> **PROMPT**: Below are lines of data, and only some are wanted. Please repeat exactly those from the line that has "ATOM 52 O O" through the line that has "ATOM 72 N N".
:: DATA ::
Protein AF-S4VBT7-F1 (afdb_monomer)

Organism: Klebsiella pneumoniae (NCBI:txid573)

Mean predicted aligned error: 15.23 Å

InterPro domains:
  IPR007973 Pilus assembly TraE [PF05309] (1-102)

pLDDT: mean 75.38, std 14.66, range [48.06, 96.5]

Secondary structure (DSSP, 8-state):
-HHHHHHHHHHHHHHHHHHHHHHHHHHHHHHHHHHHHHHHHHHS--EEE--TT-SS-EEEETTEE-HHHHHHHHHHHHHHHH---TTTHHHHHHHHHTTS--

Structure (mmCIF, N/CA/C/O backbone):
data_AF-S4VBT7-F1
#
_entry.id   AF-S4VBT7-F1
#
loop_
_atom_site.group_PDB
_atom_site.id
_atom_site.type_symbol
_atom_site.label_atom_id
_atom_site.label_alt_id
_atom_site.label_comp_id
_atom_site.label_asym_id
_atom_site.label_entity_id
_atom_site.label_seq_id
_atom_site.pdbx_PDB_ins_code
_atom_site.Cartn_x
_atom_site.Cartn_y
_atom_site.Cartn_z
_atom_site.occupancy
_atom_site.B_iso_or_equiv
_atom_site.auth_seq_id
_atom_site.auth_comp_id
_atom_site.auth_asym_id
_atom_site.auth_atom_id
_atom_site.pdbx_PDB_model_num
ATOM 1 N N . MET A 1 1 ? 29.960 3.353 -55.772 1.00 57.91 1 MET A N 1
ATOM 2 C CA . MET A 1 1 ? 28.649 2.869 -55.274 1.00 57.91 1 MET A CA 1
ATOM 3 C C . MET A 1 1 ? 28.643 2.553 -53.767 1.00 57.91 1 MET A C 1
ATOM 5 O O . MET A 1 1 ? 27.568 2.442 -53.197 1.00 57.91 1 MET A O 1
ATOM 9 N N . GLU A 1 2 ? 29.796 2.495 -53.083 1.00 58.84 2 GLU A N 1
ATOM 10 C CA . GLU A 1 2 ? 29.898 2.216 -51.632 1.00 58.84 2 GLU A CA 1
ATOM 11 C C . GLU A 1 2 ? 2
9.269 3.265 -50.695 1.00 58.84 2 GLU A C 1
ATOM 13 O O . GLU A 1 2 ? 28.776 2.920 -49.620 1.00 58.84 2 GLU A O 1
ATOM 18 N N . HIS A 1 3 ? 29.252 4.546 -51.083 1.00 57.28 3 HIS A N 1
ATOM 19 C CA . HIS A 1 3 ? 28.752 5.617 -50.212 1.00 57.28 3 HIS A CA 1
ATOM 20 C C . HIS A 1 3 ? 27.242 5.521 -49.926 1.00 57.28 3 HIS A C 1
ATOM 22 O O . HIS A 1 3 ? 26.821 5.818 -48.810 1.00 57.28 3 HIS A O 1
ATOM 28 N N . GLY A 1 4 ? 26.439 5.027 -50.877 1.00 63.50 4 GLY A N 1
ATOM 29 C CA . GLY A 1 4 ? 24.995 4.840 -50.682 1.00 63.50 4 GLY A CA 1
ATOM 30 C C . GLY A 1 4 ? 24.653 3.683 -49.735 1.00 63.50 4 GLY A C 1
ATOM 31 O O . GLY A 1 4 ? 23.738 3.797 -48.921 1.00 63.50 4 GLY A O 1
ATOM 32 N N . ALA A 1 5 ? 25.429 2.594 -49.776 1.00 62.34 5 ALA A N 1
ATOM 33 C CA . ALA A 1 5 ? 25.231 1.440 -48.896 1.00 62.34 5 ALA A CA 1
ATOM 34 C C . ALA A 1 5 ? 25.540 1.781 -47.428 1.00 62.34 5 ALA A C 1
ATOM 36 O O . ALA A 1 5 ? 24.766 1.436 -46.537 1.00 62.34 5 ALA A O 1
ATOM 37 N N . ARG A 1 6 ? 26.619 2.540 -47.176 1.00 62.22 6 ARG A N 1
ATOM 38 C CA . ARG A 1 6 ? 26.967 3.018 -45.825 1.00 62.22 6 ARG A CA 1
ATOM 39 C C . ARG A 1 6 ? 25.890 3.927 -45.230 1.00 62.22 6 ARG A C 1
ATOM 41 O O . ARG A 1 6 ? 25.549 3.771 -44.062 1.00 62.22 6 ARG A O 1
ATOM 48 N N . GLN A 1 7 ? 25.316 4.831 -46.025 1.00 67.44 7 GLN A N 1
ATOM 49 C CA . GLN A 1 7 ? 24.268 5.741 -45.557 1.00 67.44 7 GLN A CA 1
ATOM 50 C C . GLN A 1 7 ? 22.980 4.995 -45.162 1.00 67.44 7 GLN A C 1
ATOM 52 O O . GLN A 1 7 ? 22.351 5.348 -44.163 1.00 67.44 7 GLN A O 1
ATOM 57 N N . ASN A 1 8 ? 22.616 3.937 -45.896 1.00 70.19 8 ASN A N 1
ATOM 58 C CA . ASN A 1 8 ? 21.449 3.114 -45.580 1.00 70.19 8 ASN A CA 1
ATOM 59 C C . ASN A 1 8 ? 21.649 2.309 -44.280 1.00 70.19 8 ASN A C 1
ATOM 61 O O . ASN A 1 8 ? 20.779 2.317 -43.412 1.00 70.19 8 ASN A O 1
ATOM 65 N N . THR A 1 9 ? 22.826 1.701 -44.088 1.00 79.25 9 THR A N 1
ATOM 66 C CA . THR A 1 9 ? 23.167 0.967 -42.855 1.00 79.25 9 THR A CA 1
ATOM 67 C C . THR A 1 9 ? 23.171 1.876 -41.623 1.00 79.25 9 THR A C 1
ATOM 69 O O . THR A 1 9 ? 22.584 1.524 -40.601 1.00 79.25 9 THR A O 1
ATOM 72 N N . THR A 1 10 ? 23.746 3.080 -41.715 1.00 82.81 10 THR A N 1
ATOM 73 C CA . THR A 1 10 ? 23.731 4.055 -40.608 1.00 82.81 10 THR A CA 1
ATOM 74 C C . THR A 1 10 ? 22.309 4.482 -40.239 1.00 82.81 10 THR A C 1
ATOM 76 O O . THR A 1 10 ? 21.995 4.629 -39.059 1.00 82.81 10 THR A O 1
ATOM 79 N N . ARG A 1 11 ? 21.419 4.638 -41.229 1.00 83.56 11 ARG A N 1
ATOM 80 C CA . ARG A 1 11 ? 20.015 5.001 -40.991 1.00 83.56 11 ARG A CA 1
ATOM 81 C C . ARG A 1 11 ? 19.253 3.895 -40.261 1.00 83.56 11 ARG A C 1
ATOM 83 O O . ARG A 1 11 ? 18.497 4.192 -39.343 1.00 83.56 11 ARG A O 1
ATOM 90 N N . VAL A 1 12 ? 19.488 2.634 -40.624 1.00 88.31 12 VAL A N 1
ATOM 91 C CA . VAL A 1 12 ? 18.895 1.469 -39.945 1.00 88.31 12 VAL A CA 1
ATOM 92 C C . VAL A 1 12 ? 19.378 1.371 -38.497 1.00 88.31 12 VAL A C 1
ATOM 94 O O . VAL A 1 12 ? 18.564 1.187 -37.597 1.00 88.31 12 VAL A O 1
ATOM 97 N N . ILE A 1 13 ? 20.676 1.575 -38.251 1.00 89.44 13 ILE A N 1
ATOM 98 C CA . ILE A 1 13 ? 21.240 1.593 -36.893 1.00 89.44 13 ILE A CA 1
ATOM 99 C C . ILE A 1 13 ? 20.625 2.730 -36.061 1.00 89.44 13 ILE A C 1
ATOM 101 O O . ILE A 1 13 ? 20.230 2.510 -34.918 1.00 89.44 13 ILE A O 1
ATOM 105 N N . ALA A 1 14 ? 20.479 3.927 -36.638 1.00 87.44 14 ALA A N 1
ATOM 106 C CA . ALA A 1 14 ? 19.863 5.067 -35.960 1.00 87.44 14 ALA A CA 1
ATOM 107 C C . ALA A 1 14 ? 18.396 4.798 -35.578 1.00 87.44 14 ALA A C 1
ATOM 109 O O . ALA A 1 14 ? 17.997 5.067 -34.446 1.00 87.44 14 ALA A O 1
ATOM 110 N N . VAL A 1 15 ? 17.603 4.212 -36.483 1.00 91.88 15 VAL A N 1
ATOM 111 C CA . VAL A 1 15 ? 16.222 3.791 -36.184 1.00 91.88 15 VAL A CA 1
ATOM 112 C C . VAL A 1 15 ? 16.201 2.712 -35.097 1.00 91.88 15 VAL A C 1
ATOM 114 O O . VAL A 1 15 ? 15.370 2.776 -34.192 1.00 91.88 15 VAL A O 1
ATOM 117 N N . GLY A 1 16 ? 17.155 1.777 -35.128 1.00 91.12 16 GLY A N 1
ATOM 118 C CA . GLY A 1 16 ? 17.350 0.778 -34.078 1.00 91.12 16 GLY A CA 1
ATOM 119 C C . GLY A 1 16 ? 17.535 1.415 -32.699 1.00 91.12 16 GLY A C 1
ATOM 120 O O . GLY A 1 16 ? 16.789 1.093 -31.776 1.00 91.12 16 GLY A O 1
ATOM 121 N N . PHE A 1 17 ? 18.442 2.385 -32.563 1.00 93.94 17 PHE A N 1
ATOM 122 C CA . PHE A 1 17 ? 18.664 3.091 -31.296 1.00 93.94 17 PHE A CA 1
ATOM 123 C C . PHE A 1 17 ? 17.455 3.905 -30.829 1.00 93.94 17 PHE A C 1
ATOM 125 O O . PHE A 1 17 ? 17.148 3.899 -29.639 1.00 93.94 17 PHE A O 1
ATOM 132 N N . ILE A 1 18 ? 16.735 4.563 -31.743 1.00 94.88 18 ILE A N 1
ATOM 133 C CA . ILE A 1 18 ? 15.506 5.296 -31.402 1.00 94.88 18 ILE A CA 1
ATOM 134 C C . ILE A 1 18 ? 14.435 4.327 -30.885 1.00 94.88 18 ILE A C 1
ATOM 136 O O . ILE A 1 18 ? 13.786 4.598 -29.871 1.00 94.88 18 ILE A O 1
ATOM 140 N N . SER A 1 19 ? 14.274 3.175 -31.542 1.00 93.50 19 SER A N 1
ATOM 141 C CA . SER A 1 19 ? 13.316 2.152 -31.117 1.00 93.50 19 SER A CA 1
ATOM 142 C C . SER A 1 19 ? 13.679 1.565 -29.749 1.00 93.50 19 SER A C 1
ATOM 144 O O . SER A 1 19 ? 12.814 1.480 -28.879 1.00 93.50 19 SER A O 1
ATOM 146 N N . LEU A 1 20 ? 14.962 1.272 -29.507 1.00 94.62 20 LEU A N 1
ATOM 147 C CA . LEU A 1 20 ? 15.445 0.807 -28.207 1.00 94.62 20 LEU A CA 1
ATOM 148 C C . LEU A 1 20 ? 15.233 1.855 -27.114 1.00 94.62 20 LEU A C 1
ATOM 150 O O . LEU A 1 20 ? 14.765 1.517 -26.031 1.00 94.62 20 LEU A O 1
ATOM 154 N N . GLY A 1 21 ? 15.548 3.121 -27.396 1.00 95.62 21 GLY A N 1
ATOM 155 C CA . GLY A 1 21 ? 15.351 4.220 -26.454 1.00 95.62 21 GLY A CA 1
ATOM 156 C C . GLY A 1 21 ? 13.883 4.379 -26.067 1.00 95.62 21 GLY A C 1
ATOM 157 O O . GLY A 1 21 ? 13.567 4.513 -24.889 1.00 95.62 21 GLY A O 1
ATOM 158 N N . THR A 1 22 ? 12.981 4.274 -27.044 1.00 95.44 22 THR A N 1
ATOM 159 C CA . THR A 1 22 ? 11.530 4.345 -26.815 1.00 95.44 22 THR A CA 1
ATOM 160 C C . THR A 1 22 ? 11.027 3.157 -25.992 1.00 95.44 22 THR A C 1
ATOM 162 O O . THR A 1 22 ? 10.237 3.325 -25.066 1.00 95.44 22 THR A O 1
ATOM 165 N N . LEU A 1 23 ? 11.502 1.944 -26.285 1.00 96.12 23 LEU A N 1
:::
> **RESULT FOR THIS TASK**:
ATOM 52 O O . GLN A 1 7 ? 22.351 5.348 -44.163 1.00 67.44 7 GLN A O 1
ATOM 57 N N . ASN A 1 8 ? 22.616 3.937 -45.896 1.00 70.19 8 ASN A N 1
ATOM 58 C CA . ASN A 1 8 ? 21.449 3.114 -45.580 1.00 70.19 8 ASN A CA 1
ATOM 59 C C . ASN A 1 8 ? 21.649 2.309 -44.280 1.00 70.19 8 ASN A C 1
ATOM 61 O O . ASN A 1 8 ? 20.779 2.317 -43.412 1.00 70.19 8 ASN A O 1
ATOM 65 N N . THR A 1 9 ? 22.826 1.701 -44.088 1.00 79.25 9 THR A N 1
ATOM 66 C CA . THR A 1 9 ? 23.167 0.967 -42.855 1.00 79.25 9 THR A CA 1
ATOM 67 C C . THR A 1 9 ? 23.171 1.876 -41.623 1.00 79.25 9 THR A C 1
ATOM 69 O O . THR A 1 9 ? 22.584 1.524 -40.601 1.00 79.25 9 THR A O 1
ATOM 72 N N . THR A 1 10 ? 23.746 3.080 -41.715 1.00 82.81 10 THR A N 1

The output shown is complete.